Dare Obasanjo writes:

>> Hopefully if the architecture document 
>> says anything in this direction
>> it will lean away from URI opacity.

My suspicion is that merely saying "yes, opaque" or "no not opaque" will 
prove to be suboptimal.  My guess is that the better answer will be along 
the lines that URIs should be completely opaque for certain purposes, 
should (perhaps) be opaque after the scheme name for certain other 
purposes, and should have parseable structure for certain other purposes. 
I hope the TAG will provide some guidance on the whens and wheres.

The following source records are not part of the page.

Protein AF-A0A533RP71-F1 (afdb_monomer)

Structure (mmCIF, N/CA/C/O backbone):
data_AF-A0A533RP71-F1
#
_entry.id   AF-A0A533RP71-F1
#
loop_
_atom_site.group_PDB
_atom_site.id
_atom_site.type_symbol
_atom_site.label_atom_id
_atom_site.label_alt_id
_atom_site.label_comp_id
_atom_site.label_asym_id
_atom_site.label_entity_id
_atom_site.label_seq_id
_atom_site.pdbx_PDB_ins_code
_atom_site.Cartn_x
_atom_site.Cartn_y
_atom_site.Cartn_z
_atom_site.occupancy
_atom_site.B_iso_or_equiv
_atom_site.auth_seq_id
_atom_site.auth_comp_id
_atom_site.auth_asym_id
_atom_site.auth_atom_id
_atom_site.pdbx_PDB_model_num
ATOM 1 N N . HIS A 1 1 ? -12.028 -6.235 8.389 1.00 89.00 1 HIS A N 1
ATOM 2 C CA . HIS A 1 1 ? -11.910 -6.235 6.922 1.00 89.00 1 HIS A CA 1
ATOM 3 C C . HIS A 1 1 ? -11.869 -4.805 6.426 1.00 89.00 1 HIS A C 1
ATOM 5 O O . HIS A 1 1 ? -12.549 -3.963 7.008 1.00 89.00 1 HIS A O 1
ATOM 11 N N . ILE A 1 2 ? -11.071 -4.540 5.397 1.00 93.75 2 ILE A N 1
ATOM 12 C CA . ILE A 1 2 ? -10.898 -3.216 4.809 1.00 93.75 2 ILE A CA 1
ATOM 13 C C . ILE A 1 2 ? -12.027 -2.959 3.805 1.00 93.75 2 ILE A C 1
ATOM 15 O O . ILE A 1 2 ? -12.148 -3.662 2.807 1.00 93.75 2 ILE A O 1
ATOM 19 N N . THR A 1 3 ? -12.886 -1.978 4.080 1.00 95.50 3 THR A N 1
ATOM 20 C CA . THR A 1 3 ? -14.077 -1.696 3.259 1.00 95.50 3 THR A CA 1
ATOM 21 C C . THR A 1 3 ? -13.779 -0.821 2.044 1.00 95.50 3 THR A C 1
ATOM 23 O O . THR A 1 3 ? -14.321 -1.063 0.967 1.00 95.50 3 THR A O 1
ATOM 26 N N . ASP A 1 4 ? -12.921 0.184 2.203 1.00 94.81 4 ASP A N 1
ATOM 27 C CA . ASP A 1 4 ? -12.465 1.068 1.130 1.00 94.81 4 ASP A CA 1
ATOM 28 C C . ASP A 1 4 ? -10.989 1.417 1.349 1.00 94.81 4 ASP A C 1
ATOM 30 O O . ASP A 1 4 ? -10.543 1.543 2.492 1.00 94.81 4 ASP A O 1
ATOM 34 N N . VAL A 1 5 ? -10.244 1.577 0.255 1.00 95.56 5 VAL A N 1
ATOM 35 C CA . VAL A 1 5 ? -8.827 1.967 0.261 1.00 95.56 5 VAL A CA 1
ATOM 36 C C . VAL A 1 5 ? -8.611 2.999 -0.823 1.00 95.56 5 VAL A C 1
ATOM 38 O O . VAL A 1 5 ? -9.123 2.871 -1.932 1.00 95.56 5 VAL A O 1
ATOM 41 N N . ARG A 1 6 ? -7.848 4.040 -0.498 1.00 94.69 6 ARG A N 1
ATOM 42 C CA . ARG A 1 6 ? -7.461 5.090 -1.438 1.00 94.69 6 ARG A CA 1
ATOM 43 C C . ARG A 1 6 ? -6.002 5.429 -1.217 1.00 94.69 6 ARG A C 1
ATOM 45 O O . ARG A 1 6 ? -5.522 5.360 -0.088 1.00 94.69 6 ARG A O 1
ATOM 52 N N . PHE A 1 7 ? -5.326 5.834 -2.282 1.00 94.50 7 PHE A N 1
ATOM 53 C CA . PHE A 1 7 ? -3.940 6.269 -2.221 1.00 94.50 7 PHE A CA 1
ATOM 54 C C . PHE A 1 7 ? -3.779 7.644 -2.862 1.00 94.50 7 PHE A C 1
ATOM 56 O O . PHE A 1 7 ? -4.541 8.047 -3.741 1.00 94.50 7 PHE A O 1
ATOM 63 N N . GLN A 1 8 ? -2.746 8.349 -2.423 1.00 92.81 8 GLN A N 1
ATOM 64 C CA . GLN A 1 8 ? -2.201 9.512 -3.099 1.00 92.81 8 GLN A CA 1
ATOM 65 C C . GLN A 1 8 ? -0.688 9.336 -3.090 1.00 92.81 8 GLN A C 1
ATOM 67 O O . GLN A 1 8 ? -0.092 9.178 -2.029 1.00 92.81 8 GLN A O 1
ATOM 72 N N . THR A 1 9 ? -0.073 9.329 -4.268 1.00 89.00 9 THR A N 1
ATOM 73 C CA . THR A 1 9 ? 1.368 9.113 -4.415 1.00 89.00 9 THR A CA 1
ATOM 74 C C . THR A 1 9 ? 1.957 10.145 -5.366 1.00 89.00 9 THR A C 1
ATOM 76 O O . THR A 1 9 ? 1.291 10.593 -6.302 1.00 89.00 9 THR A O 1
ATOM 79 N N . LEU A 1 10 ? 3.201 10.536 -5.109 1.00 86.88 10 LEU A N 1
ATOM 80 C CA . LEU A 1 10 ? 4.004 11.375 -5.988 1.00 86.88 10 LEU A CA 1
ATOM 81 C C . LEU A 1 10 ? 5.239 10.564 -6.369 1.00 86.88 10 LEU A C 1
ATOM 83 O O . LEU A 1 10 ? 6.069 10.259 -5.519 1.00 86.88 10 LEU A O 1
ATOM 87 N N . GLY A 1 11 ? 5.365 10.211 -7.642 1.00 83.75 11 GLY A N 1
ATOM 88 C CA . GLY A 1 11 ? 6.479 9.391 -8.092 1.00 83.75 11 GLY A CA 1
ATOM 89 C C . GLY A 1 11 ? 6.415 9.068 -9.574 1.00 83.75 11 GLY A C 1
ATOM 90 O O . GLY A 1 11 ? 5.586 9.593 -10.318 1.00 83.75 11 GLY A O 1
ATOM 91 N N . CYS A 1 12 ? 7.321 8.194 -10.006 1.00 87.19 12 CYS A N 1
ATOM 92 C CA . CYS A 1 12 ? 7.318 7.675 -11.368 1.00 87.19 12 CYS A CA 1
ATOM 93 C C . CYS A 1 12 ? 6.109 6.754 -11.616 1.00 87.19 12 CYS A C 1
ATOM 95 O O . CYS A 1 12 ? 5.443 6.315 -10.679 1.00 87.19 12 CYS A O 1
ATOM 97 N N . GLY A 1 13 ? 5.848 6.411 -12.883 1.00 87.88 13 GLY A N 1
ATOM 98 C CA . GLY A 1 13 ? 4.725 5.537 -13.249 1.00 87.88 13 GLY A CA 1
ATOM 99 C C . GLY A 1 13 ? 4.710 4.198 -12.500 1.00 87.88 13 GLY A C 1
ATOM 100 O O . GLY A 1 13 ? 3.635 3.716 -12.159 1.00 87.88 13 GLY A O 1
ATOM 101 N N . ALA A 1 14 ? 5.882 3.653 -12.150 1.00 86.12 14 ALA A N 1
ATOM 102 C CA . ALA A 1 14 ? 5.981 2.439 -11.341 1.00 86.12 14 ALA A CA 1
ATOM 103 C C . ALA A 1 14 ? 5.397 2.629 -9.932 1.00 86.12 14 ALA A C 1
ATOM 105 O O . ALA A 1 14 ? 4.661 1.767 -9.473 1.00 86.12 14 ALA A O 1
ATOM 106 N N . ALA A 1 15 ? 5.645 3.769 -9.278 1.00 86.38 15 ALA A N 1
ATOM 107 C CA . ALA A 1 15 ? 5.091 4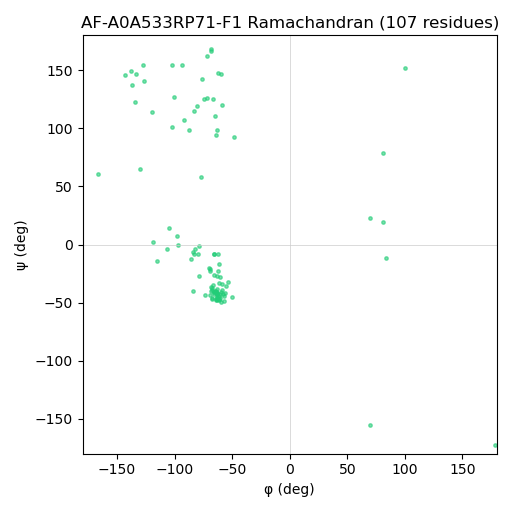.065 -7.954 1.00 86.38 15 ALA A CA 1
ATOM 108 C C . ALA A 1 15 ? 3.561 4.233 -7.985 1.00 86.38 15 ALA A C 1
ATOM 110 O O . ALA A 1 15 ? 2.868 3.848 -7.044 1.00 86.38 15 ALA A O 1
ATOM 111 N N . ILE A 1 16 ? 3.024 4.791 -9.075 1.00 91.12 16 ILE A N 1
ATOM 112 C CA . ILE A 1 16 ? 1.574 4.901 -9.285 1.00 91.12 16 ILE A CA 1
ATOM 113 C C . ILE A 1 16 ? 0.970 3.507 -9.492 1.00 91.12 16 ILE A C 1
ATOM 115 O O . ILE A 1 16 ? -0.036 3.180 -8.864 1.00 91.12 16 ILE A O 1
ATOM 119 N N . ALA A 1 17 ? 1.600 2.677 -10.328 1.00 91.69 17 ALA A N 1
ATOM 120 C CA . ALA A 1 17 ? 1.140 1.324 -10.620 1.00 91.69 17 ALA A CA 1
ATOM 121 C C . ALA A 1 17 ? 1.160 0.423 -9.373 1.00 91.69 17 ALA A C 1
ATOM 123 O O . ALA A 1 17 ? 0.151 -0.209 -9.067 1.00 91.69 17 ALA A O 1
ATOM 124 N N . THR A 1 18 ? 2.259 0.421 -8.609 1.00 91.69 18 THR A N 1
ATOM 125 C CA . THR A 1 18 ? 2.373 -0.366 -7.369 1.00 91.69 18 THR A CA 1
ATOM 126 C C . THR A 1 18 ? 1.358 0.084 -6.326 1.00 91.69 18 THR A C 1
ATOM 128 O O . THR A 1 18 ? 0.691 -0.757 -5.732 1.00 91.69 18 THR A O 1
ATOM 131 N N . SER A 1 19 ? 1.169 1.396 -6.147 1.00 92.69 19 SER A N 1
ATOM 132 C CA . SER A 1 19 ? 0.158 1.926 -5.222 1.00 92.69 19 SER A CA 1
ATOM 133 C C . SER A 1 19 ? -1.254 1.494 -5.624 1.00 92.69 19 SER A C 1
ATOM 135 O O . SER A 1 19 ? -2.017 1.048 -4.773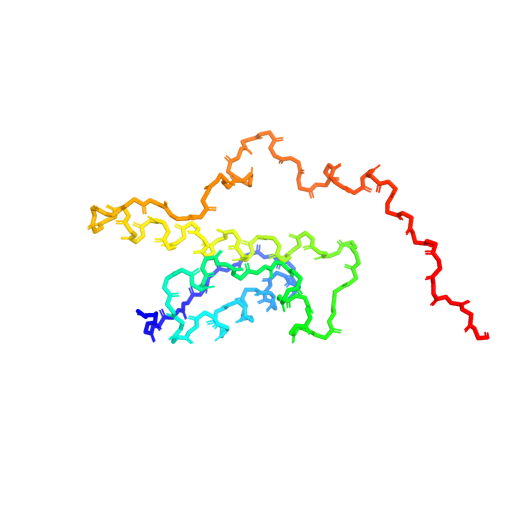 1.00 92.69 19 SER A O 1
ATOM 137 N N . SER A 1 20 ? -1.584 1.563 -6.918 1.00 93.81 20 SER A N 1
ATOM 138 C CA . SER A 1 20 ? -2.886 1.125 -7.429 1.00 93.81 20 SER A CA 1
ATOM 139 C C . SER A 1 20 ? -3.144 -0.354 -7.138 1.00 93.81 20 SER A C 1
ATOM 141 O O . SER A 1 20 ? -4.194 -0.695 -6.596 1.00 93.81 20 SER A O 1
ATOM 143 N N . ILE A 1 21 ? -2.184 -1.227 -7.448 1.00 94.69 21 ILE A N 1
ATOM 144 C CA . ILE A 1 21 ? -2.315 -2.670 -7.217 1.00 94.69 21 ILE A CA 1
ATOM 145 C C . ILE A 1 21 ? -2.447 -2.989 -5.730 1.00 94.69 21 ILE A C 1
ATOM 147 O O . ILE A 1 21 ? -3.353 -3.720 -5.348 1.00 94.69 21 ILE A O 1
ATOM 151 N N . VAL A 1 22 ? -1.622 -2.380 -4.875 1.00 94.81 22 VAL A N 1
ATOM 152 C CA . VAL A 1 22 ? -1.706 -2.570 -3.420 1.00 94.81 22 VAL A CA 1
ATOM 153 C C . VAL A 1 22 ? -3.098 -2.221 -2.893 1.00 94.81 22 VAL A C 1
ATOM 155 O O . VAL A 1 22 ? -3.637 -2.954 -2.064 1.00 94.81 22 VAL A O 1
ATOM 158 N N . THR A 1 23 ? -3.711 -1.137 -3.383 1.00 94.81 23 THR A N 1
ATOM 159 C CA . THR A 1 23 ? -5.070 -0.773 -2.958 1.00 94.81 23 THR A CA 1
ATOM 160 C C . THR A 1 23 ? -6.141 -1.752 -3.425 1.00 94.81 23 THR A C 1
ATOM 162 O O . THR A 1 23 ? -7.061 -2.032 -2.657 1.00 94.81 23 THR A O 1
ATOM 165 N N . GLU A 1 2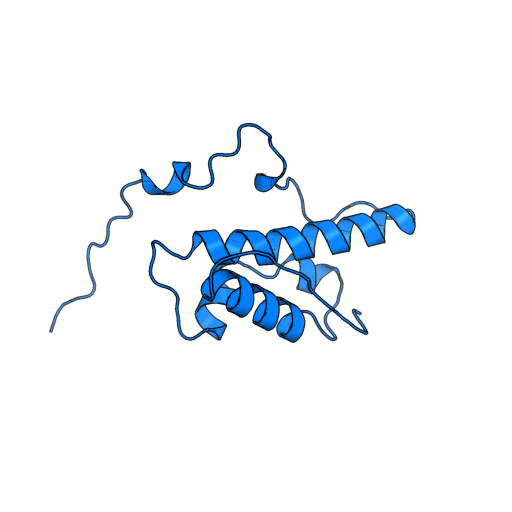4 ? -6.013 -2.302 -4.635 1.00 95.12 24 GLU A N 1
ATOM 166 C CA . GLU A 1 24 ? -6.942 -3.316 -5.143 1.00 95.12 24 GLU A CA 1
ATOM 167 C C . GLU A 1 24 ? -6.790 -4.638 -4.381 1.00 95.12 24 GLU A C 1
ATOM 169 O O . GLU A 1 24 ? -7.790 -5.212 -3.955 1.00 95.12 24 GLU A O 1
ATOM 174 N N . MET A 1 25 ? -5.552 -5.072 -4.115 1.00 94.19 25 MET A N 1
ATOM 175 C CA . MET A 1 25 ? -5.264 -6.275 -3.328 1.00 94.19 25 MET A CA 1
ATOM 176 C C . MET A 1 25 ? -5.809 -6.161 -1.902 1.00 94.19 25 MET A C 1
ATOM 178 O O . MET A 1 25 ? -6.472 -7.071 -1.418 1.00 94.19 25 MET A O 1
ATOM 182 N N . ALA A 1 26 ? -5.563 -5.040 -1.220 1.00 95.44 26 ALA A N 1
ATOM 183 C CA . ALA A 1 26 ? -5.945 -4.870 0.181 1.00 95.44 26 ALA A CA 1
ATOM 184 C C . ALA A 1 26 ? -7.466 -4.760 0.397 1.00 95.44 26 ALA A C 1
ATOM 186 O O . ALA A 1 26 ? -7.960 -4.963 1.512 1.00 95.44 26 ALA A O 1
ATOM 187 N N . LYS A 1 27 ? -8.235 -4.413 -0.640 1.00 95.56 27 LYS A N 1
ATOM 188 C CA . LYS A 1 27 ? -9.676 -4.199 -0.517 1.00 95.56 27 LYS A CA 1
ATOM 189 C C . LYS A 1 27 ? -10.393 -5.509 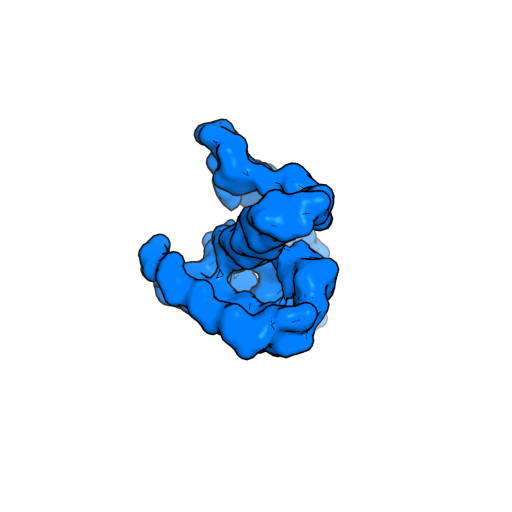-0.184 1.00 95.56 27 LYS A C 1
ATOM 191 O O . LYS A 1 27 ? -10.280 -6.507 -0.882 1.00 95.56 27 LYS A O 1
ATOM 196 N N . GLY A 1 28 ? -11.171 -5.503 0.895 1.00 94.75 28 GLY A N 1
ATOM 197 C CA . GLY A 1 28 ? -11.890 -6.680 1.389 1.00 94.75 28 GLY A CA 1
ATOM 198 C C . GLY A 1 28 ? -11.062 -7.619 2.274 1.00 94.75 28 GLY A C 1
ATOM 199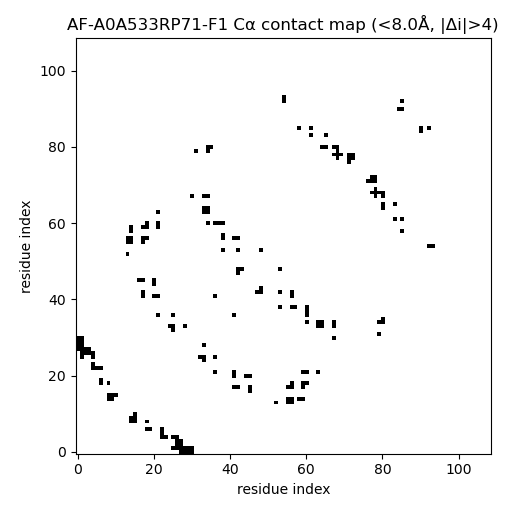 O O . GLY A 1 28 ? -11.658 -8.446 2.964 1.00 94.75 28 GLY A O 1
ATOM 200 N N . MET A 1 29 ? -9.735 -7.464 2.342 1.00 95.44 29 MET A N 1
ATOM 201 C CA . MET A 1 29 ? -8.864 -8.285 3.195 1.00 95.44 29 MET A CA 1
ATOM 202 C C . MET A 1 29 ? -9.019 -7.958 4.688 1.00 95.44 29 MET A C 1
ATOM 204 O O . MET A 1 29 ? -9.561 -6.914 5.077 1.00 95.44 29 MET A O 1
ATOM 208 N N . SER A 1 30 ? -8.560 -8.865 5.556 1.00 96.06 30 SER A N 1
ATOM 209 C CA . SER A 1 30 ? -8.361 -8.566 6.978 1.00 96.06 30 SER A CA 1
ATOM 210 C C . SER A 1 30 ? -7.202 -7.572 7.166 1.00 96.06 30 SER A C 1
ATOM 212 O O . SER A 1 30 ? -6.449 -7.294 6.235 1.00 96.06 30 SER A O 1
ATOM 214 N N . L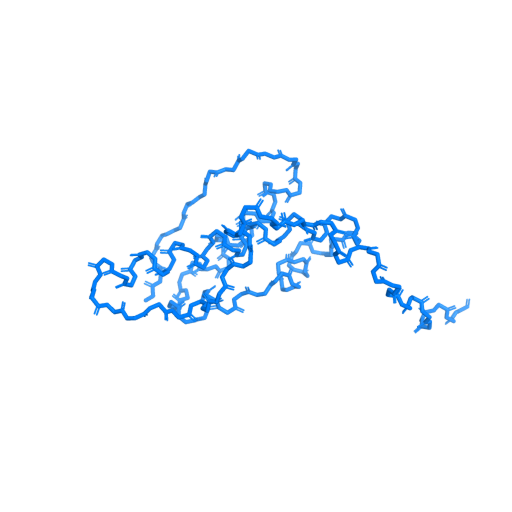EU A 1 31 ? -7.073 -6.994 8.365 1.00 93.62 31 LEU A N 1
ATOM 215 C CA . LEU A 1 31 ? -5.947 -6.093 8.643 1.00 93.62 31 LEU A CA 1
ATOM 216 C C . LEU A 1 31 ? -4.626 -6.869 8.673 1.00 93.62 31 LEU A C 1
ATOM 218 O O . LEU A 1 31 ? -3.620 -6.351 8.199 1.00 93.62 31 LEU A O 1
ATOM 222 N N . GLU A 1 32 ? -4.647 -8.103 9.192 1.00 93.12 32 GLU A N 1
ATOM 223 C CA . GLU A 1 32 ? -3.470 -8.970 9.226 1.00 93.12 32 GLU A CA 1
ATOM 224 C C . GLU A 1 32 ? -3.001 -9.346 7.816 1.00 93.12 32 GLU A C 1
ATOM 226 O O . GLU A 1 32 ? -1.824 -9.177 7.503 1.00 93.12 32 GLU A O 1
ATOM 231 N N . ASP A 1 33 ? -3.919 -9.765 6.942 1.00 94.25 33 ASP A N 1
ATOM 232 C CA . ASP A 1 33 ? -3.575 -10.152 5.568 1.00 94.25 33 ASP A CA 1
ATOM 233 C C . ASP A 1 33 ? -3.071 -8.954 4.757 1.00 94.25 33 ASP A C 1
ATOM 235 O O . ASP A 1 33 ? -2.093 -9.065 4.021 1.00 94.25 33 ASP A O 1
ATOM 239 N N . ALA A 1 34 ? -3.699 -7.786 4.927 1.00 94.19 34 ALA A N 1
ATOM 240 C CA . ALA A 1 34 ? -3.276 -6.566 4.249 1.00 94.19 34 ALA A CA 1
ATOM 241 C C . ALA A 1 34 ? -1.866 -6.126 4.680 1.00 94.19 34 ALA A C 1
ATOM 243 O O . ALA A 1 34 ? -1.065 -5.719 3.840 1.00 94.19 34 ALA A O 1
ATOM 244 N N . ALA A 1 35 ? -1.535 -6.243 5.970 1.00 92.25 35 ALA A N 1
ATOM 245 C CA . ALA A 1 35 ? -0.192 -5.953 6.474 1.00 92.25 35 ALA A CA 1
ATOM 246 C C . ALA A 1 35 ? 0.858 -6.983 6.009 1.00 92.25 35 ALA A C 1
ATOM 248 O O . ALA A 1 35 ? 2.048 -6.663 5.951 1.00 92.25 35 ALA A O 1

>> A number of issues that come up in XML 
>> applications would be a lot easier to
>> solve (e.g. how does one version XML 
>> namespaces?) if namespace names
>> were structured and not just glorified 
>> UUIDs. 

My intuition runs in the other direction.  I do believe that some serious 
architectural work is needed to figure out the conventions for versioning, 
evolving, and bug-fixing vocabularies, namespaces and the corresponding 
schemes.  My intuition is that encoding version control information in the 
namespace names themselves is probably not the right way to go.  Anyway, 
I'd prefer to see some general principles on URI opacity set out 
independent of namespaces in particular.  If appropriate, one could also 
discuss the application to namespaces;  unlike you, I tend to feel that 
namespace names are indeed a situation where URI's should be completely 
opaque, right down to ignoring the potential equivalence of 
http://example.org and HTTP://example.org.  Your mileage may vary.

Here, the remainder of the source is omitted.